What is a “No Man Plan”?  This is my plan for the next five years of my life.  It includes the goals I have set for myself: Finish my time in Germany, get a job when returning to California, finish college with heavy semesters, (and possibly summer school), and buy a house when I graduate with my BA degree.  Oh, and not to mention: Leaving guys (or at least, guys in the romantic sense) out of the picture for the next five years.

Why would I want to leave guys and romance out of the next five years of my life?

In less than a month, I will be 22-years-old. Not only will my age be changing by one digit, but I’ll also be having my 22-year anniversary of being single.

I've mentioned this before - but for a review - just in case you haven't read the other entries: I have never been on a date.  I have never had an actual boyfriend.  I have never been kissed…All of which, is considered to be “weird” by American standards. 

Sometimes I look around at all my friend and at people my age.  Most people, by the age of 22, have already been on a date.  Many of my friends that are my age are now engaged, married, and/or already have children.  While I know I want to wait for the right guy and that I don’t want to settle for anything less then God’s plan, I still sometimes feel behind in the relationship world.  In fact, when I was 18-years-old, a 12-year-old told me that I should join a dating website like eHarmony.

While I have been blessed to avoid so much heartache that many American teen girls face by the age of 15 or 16, I haven’t been as lucky to completely avoid all heart aches – even in the midst of being single.

Although I have always been single, I have had feelings for a few guys that I have known.  Little did I know, before I started to have feelings for them, that these male friends in my life would one day be a new root in my of heartbreak. 

Let me introduce my friend Jason*.  He and I were really great friends.  We talked often about every topic under the sun.  Our families had a long history of friendships, and he and I became really good friends.  Things were going great between us, and honestly, I was getting mixed signals from him.  One minute I would be getting signals from him that he might have feelings in return, but the next minute I wouldn’t be sure.

I never told him how I felt about him (in fact, I’ve never told any guy I’ve been interested in that I had feelings for him)…so we always stayed completely on a friendship level.  As great as our friendship was, I guess I was deceived.  We were talking like normal one day, and then I never heard from him again.  I’m not sure if I did or said anything to upset him, or if he had something take place in his life that made him fall off the face of the planet.  I may never know why our friendship ended the way it did, but it was a hard heartache for me to recover from.

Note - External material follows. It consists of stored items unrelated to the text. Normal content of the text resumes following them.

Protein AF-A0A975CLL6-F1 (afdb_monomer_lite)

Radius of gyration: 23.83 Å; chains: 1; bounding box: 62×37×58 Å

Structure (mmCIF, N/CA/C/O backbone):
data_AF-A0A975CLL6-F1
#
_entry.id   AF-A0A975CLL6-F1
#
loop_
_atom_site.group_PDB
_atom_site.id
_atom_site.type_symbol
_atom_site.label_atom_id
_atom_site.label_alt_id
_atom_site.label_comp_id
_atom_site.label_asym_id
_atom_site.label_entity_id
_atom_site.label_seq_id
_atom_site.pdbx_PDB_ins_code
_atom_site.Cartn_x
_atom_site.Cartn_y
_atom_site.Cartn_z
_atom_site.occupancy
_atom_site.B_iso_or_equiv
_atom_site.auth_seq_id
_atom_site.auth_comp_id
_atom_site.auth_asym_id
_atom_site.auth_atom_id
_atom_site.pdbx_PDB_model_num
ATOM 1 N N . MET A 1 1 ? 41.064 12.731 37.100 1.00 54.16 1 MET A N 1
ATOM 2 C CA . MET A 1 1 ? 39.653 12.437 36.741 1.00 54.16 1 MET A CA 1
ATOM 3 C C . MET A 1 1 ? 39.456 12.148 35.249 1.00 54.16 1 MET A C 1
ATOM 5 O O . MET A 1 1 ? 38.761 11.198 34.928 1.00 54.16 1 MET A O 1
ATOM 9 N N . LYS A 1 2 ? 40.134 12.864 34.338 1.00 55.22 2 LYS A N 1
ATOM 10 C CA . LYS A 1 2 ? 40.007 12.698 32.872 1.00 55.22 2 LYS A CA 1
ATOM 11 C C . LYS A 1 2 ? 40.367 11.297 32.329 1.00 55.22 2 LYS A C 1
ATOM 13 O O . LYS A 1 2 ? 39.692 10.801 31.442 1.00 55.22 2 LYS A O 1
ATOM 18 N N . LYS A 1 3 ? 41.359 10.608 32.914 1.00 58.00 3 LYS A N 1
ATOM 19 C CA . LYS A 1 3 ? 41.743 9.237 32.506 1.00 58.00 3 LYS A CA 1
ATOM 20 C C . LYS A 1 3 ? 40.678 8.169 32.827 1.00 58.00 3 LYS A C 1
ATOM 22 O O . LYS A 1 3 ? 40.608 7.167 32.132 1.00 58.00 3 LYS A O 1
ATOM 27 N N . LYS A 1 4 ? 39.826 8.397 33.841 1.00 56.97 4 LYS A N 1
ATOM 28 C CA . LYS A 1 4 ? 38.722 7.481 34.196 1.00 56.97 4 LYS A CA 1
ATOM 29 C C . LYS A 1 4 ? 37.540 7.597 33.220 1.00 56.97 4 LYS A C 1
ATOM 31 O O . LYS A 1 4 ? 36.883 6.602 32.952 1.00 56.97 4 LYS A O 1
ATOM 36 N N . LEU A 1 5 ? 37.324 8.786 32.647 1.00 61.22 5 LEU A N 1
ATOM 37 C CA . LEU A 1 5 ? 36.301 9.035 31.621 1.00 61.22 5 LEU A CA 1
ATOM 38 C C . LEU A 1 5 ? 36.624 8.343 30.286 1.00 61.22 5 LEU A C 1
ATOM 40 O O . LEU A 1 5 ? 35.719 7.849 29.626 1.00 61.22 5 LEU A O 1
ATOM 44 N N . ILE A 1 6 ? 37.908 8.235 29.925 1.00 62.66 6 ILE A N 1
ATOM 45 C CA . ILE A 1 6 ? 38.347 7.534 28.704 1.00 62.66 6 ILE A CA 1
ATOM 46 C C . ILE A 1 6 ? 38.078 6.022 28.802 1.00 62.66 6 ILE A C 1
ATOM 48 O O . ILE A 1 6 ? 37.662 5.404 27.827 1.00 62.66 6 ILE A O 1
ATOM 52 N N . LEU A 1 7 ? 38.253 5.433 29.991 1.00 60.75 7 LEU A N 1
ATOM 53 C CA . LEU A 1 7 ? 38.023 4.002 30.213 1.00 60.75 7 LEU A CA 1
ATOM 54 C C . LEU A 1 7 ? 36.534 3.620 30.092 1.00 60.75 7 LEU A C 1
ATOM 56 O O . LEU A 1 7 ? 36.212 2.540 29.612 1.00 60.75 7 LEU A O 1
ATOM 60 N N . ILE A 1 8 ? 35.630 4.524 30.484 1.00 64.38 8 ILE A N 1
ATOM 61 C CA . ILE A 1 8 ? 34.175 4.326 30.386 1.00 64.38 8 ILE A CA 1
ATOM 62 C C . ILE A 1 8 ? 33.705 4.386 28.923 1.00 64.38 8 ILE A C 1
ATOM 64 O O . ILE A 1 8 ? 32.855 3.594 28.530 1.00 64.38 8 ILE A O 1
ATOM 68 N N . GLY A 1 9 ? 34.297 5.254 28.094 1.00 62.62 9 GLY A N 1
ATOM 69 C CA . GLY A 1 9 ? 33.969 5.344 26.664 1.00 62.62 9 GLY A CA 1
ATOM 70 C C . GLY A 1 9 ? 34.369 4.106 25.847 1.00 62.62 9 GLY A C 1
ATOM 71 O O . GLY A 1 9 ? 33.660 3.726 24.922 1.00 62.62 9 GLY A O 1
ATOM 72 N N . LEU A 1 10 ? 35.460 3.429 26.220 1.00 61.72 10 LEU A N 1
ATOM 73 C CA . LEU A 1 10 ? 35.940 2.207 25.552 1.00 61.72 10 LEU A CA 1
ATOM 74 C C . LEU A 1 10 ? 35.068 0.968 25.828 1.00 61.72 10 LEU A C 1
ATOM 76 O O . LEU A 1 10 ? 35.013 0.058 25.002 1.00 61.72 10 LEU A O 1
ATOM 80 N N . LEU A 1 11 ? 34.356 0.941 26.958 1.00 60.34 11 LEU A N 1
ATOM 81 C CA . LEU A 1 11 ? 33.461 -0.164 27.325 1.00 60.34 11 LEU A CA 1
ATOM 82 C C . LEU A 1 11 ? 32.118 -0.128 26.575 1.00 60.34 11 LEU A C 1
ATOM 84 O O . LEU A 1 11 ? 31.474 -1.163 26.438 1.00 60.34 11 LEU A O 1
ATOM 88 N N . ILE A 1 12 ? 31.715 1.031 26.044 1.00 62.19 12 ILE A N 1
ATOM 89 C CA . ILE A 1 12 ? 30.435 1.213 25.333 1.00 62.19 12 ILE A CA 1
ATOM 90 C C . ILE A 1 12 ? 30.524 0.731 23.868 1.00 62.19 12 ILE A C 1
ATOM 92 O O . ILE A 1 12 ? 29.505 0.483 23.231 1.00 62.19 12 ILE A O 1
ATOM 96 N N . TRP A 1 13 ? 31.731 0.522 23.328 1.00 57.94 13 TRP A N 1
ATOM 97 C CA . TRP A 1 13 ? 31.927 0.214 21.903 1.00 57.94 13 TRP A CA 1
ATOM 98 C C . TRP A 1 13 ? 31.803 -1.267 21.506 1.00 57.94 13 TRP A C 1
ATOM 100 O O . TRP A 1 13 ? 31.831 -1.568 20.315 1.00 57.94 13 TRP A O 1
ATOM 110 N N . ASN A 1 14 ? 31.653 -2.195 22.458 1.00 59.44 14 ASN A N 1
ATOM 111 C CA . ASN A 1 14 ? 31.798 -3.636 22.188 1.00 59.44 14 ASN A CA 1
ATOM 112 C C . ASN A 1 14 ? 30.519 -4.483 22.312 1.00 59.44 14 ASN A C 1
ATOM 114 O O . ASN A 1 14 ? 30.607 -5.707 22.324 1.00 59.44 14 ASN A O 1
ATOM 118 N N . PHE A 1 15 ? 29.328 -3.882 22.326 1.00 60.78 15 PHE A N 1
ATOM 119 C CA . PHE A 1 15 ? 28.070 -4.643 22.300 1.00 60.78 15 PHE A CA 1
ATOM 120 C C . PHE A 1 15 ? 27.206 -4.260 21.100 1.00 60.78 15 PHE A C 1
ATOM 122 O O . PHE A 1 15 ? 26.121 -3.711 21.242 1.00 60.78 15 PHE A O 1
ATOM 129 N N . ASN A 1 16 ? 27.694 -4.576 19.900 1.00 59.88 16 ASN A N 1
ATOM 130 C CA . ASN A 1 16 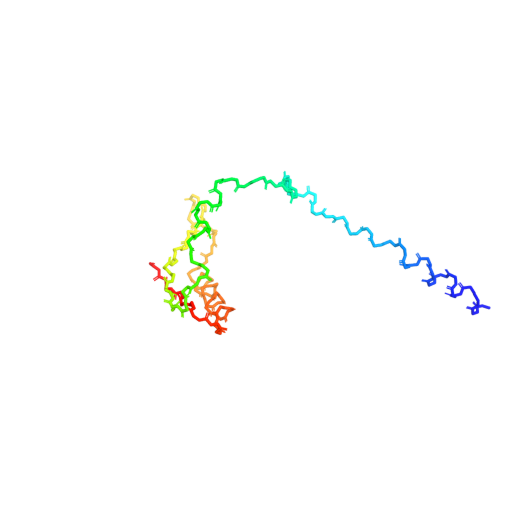? 26.872 -4.603 18.689 1.00 59.88 16 ASN A CA 1
ATOM 131 C C . ASN A 1 16 ? 26.515 -6.050 18.323 1.00 59.88 16 ASN A C 1
ATOM 133 O O . ASN A 1 16 ? 26.759 -6.502 17.210 1.00 59.88 16 ASN A O 1
ATOM 137 N N . SER A 1 17 ? 25.937 -6.796 19.260 1.00 63.75 17 SER A N 1
ATOM 138 C CA . SER A 1 17 ? 25.108 -7.950 18.918 1.00 63.75 17 SER A CA 1
ATOM 139 C C . SER A 1 17 ? 23.663 -7.469 18.880 1.00 63.75 17 SER A C 1
ATOM 141 O O . SER A 1 17 ? 22.918 -7.566 19.853 1.00 63.75 17 SER A O 1
ATOM 143 N N . VAL A 1 18 ? 23.272 -6.892 17.742 1.00 63.09 18 VAL A N 1
ATOM 144 C CA . VAL A 1 18 ? 21.855 -6.668 17.448 1.00 63.09 18 VAL A CA 1
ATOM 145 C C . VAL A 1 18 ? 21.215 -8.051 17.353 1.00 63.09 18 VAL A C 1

Then there is my friend Wesley*.  Boy, did I fall hard for Wesley!  We started as friends, and eventually I found myself head-over-heels for this guy.  I found my feelings for Wesley to be very inconvenient as I was content being single and more than content not having feelings for anyone.  In fact, I tried as hard as I could to get away from how I felt.  Once I discovered I had feelings for him, I prayed to God, “Lord…Please give Wesley one of three things: Bad breath, bad body odor, or a personality trait that I would consider as a big enough flaw to break my interest, but not big enough to prevent a good friendship from taking place.”

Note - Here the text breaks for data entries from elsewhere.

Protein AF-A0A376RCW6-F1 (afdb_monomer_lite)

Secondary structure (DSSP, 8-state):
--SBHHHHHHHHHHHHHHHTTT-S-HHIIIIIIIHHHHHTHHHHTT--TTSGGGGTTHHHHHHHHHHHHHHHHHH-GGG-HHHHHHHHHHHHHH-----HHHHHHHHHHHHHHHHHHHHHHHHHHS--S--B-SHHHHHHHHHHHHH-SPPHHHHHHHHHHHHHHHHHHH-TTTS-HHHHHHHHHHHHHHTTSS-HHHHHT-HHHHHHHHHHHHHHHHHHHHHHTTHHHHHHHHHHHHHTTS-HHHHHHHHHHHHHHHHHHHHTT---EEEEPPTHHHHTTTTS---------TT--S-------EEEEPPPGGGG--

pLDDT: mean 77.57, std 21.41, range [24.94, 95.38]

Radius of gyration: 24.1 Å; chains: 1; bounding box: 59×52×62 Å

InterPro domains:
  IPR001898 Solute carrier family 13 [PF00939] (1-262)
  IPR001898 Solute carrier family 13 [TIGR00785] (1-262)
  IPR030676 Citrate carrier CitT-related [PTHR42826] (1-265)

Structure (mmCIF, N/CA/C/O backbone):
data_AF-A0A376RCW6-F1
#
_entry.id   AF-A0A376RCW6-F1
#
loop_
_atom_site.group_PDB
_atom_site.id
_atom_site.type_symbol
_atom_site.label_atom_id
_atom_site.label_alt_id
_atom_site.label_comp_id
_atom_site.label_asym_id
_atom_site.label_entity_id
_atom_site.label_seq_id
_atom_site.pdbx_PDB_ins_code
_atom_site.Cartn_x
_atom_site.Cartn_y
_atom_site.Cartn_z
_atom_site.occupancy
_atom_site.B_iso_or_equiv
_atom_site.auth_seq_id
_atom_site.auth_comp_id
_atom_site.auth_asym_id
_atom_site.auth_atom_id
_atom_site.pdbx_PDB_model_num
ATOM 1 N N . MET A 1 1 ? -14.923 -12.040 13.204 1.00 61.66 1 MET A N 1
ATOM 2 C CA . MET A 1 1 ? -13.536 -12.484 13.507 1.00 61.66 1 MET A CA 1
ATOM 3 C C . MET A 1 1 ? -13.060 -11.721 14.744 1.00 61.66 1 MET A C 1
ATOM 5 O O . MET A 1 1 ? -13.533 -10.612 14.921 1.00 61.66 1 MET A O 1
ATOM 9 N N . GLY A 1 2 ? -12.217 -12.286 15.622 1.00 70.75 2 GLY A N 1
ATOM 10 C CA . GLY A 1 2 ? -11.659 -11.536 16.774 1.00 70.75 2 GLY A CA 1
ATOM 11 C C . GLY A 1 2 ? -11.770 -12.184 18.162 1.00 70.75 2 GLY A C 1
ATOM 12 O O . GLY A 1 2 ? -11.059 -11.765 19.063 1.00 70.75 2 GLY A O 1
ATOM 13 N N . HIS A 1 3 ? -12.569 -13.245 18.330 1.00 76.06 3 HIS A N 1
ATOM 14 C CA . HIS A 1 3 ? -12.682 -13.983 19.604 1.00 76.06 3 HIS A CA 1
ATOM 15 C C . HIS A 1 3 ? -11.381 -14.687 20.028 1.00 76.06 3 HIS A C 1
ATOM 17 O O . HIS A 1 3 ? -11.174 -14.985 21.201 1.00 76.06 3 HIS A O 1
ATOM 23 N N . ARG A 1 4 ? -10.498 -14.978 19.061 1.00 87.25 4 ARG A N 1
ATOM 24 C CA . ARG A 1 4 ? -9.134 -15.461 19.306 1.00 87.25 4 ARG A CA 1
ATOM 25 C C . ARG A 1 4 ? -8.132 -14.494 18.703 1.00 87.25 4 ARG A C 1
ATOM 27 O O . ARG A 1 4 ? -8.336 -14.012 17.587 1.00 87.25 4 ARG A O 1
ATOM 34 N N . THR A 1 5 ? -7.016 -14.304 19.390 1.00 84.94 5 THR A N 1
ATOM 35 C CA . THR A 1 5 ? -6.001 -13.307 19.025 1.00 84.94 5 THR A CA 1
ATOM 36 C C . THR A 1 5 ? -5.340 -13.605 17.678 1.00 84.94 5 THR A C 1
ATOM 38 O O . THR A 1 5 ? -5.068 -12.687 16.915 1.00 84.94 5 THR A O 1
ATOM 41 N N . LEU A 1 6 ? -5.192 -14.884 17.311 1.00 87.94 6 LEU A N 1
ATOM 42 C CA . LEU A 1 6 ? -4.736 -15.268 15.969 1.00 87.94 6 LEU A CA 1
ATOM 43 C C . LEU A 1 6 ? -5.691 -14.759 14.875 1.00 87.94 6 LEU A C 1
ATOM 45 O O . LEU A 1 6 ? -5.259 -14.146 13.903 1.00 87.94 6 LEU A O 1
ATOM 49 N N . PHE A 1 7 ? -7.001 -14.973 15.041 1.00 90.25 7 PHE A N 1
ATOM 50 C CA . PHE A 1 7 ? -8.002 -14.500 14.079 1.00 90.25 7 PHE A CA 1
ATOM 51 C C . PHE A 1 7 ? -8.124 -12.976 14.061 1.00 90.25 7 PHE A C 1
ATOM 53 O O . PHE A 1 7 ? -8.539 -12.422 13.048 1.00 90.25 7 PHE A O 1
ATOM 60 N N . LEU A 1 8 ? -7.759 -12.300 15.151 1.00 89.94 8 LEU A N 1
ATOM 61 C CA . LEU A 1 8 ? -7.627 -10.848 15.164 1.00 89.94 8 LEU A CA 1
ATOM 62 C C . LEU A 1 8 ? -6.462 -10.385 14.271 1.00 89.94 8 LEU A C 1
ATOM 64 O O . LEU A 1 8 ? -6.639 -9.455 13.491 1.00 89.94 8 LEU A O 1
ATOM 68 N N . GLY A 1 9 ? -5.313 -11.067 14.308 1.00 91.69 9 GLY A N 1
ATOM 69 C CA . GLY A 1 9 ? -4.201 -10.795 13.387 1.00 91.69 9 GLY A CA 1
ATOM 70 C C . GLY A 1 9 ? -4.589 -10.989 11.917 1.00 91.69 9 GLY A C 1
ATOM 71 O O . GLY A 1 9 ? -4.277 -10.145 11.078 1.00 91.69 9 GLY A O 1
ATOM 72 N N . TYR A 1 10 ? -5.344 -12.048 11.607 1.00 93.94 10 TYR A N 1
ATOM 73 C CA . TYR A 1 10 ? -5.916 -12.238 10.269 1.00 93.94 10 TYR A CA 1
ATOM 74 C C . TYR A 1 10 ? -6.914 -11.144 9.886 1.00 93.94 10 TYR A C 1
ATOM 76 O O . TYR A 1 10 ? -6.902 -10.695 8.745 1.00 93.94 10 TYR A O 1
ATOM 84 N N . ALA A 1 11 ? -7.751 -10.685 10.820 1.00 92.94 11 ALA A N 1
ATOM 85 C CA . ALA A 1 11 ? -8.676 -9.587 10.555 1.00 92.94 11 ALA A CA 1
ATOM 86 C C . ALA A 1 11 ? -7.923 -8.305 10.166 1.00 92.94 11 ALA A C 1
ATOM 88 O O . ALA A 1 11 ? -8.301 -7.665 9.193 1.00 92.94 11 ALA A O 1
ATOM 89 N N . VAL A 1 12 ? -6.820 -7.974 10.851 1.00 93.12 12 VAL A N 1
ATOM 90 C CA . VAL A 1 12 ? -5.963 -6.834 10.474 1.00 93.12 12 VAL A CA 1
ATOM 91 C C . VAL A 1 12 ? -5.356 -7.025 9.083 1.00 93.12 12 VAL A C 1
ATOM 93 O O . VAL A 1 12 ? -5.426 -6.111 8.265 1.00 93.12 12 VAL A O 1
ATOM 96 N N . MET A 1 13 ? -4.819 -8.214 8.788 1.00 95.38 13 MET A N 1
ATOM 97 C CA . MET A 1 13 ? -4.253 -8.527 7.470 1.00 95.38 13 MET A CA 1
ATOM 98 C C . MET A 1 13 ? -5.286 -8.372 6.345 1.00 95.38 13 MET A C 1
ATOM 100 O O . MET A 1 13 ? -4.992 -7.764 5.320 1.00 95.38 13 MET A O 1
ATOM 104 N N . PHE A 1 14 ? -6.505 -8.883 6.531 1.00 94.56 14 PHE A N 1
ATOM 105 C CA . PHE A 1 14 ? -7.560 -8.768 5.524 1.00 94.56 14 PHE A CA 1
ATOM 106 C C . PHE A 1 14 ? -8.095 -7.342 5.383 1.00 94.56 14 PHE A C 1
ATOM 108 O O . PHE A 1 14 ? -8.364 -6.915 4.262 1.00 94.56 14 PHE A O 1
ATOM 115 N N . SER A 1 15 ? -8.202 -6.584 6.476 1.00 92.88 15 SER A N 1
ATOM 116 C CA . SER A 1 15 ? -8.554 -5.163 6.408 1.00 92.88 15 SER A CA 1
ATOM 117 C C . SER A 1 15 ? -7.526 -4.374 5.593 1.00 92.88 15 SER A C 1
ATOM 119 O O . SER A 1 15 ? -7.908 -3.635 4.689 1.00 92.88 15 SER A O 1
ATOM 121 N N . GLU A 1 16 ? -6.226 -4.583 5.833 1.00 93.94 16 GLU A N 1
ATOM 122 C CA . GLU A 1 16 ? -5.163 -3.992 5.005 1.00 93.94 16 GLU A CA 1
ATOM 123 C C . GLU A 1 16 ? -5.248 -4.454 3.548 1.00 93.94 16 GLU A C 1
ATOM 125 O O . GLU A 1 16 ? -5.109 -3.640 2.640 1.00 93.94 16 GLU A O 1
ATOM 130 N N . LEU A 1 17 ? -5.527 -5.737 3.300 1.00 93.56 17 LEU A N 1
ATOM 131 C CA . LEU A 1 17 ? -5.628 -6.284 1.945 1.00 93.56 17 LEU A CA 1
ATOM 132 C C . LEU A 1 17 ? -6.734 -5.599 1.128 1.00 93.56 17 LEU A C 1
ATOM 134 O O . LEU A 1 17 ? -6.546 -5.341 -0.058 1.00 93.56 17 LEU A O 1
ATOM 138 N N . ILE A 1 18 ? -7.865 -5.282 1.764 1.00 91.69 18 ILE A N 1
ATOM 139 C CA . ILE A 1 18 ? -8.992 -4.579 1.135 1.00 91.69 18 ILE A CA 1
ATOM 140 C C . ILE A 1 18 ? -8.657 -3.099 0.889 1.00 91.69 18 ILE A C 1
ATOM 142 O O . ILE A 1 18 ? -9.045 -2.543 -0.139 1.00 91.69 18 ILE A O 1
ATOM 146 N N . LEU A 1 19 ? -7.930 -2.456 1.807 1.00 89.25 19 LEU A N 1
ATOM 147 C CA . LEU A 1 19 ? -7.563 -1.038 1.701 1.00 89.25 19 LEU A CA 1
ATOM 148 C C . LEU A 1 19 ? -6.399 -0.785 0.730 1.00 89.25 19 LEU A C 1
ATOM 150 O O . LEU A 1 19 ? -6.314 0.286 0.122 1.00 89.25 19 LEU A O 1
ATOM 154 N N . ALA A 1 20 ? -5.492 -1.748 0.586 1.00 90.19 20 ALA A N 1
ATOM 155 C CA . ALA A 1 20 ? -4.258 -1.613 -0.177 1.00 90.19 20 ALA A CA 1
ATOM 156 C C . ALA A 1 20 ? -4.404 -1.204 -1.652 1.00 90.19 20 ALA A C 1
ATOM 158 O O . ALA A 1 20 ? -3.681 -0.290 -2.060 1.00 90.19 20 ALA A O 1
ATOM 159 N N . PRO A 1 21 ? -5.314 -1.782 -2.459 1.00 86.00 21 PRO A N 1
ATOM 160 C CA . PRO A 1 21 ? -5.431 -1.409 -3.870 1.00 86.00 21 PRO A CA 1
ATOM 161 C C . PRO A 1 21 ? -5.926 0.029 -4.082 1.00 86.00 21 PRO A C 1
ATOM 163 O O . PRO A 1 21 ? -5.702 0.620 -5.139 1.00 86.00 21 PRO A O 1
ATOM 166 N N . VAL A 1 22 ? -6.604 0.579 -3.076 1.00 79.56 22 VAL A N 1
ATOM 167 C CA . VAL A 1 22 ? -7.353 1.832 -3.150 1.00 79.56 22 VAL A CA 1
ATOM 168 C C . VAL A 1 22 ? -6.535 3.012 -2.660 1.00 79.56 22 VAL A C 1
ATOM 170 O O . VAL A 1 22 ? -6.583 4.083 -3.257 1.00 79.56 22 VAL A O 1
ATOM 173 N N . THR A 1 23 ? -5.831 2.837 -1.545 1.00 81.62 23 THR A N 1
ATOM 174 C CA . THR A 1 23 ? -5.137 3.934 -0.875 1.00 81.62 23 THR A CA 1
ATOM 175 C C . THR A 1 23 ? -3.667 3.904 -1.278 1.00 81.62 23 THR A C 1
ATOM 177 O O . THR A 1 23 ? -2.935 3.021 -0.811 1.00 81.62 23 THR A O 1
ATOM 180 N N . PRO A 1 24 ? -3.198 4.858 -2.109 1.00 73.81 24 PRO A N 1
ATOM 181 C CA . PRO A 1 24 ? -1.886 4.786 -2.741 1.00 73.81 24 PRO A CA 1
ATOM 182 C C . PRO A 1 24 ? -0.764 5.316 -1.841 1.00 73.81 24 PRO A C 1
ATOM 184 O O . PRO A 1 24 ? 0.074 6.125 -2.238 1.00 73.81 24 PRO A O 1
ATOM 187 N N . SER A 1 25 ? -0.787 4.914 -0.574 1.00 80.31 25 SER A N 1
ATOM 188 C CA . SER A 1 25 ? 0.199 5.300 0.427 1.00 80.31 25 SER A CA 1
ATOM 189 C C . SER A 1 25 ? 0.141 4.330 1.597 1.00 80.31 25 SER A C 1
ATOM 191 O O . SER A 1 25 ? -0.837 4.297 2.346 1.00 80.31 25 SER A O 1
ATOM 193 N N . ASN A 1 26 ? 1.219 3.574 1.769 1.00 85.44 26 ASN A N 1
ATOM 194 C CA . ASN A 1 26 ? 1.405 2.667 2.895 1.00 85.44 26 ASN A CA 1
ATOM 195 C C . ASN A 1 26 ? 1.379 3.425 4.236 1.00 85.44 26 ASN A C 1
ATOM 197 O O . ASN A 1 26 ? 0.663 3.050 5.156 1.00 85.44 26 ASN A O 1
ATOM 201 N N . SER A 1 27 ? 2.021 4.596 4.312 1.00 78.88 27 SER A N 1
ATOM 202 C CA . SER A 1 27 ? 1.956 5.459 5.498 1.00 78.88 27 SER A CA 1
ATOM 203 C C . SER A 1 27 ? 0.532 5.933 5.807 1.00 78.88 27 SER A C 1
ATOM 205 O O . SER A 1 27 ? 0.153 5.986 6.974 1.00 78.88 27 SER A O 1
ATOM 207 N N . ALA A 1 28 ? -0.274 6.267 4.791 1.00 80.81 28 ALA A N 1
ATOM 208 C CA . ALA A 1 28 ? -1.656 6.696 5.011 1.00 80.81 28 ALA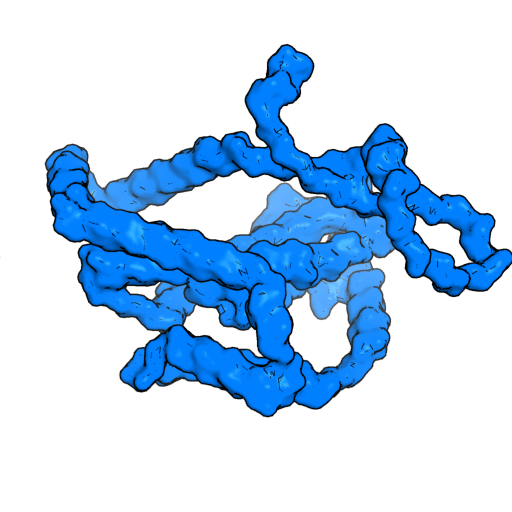 A CA 1
ATOM 209 C C . ALA A 1 28 ? -2.550 5.539 5.483 1.00 80.81 28 ALA A C 1
ATOM 211 O O . ALA A 1 28 ? -3.378 5.743 6.366 1.00 80.81 28 ALA A O 1
ATOM 212 N N . ARG A 1 29 ? -2.365 4.326 4.947 1.00 88.81 29 ARG A N 1
ATOM 213 C CA . ARG A 1 29 ? -3.099 3.138 5.410 1.00 88.81 29 ARG A CA 1
ATOM 214 C C . ARG A 1 29 ? -2.658 2.705 6.800 1.00 88.81 29 ARG A C 1
ATOM 216 O O . ARG A 1 29 ? -3.454 2.767 7.735 1.00 88.81 29 ARG A O 1
ATOM 223 N N . GLY A 1 30 ? -1.379 2.369 6.946 1.00 84.69 30 GLY A N 1
ATOM 224 C CA . GLY A 1 30 ? -0.817 1.837 8.178 1.00 84.69 30 GLY A CA 1
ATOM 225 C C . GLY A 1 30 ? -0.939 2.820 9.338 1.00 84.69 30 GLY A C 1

Well, Wesley brushed his teeth, was well groomed, and was a great guy.  We complimented one another in many ways and our friendship grew stronger…and my feelings for him grew with it.

Eventually Wesley found out that I had feelings for him – but not from me.  The whole thing is a long and private story – but he found out how I felt through someone else.   As it turns out, he doesn’t have feelings for me in return, but our friendship has been preserved as we still keep in touch on a regular basis.  While our friendship is still maintained, I would be lying to say that I wasn’t disappointed and would be lying if I told you my heart didn’t painfully break.

Not only can I tell you about the guys I have liked in the past, but I can tell you about other situations too….Like the time a guy named Bradley* texted me, telling me I should let him know when I would be in town so we could “get together”…And I’m not talking about getting together to watch a movie or to meet for coffee.  His text was a bit more crude and slang-filled then what I am willing to post on my blog.  (Or the way my mom would say it, “rude, crude, and socially unacceptable!”)  The guy showed interest in me, but only on a level that I am saving for marriage. 

While I didn’t have an interest in Bradley in a romantic way, my heart still broke.  My heart broke, realizing the lack of respect he had for me as a woman, but also himself.  I’m worth more then a one-night stand, and so is he.  I’m worth far more than what I felt degraded to by his one, simple, text message.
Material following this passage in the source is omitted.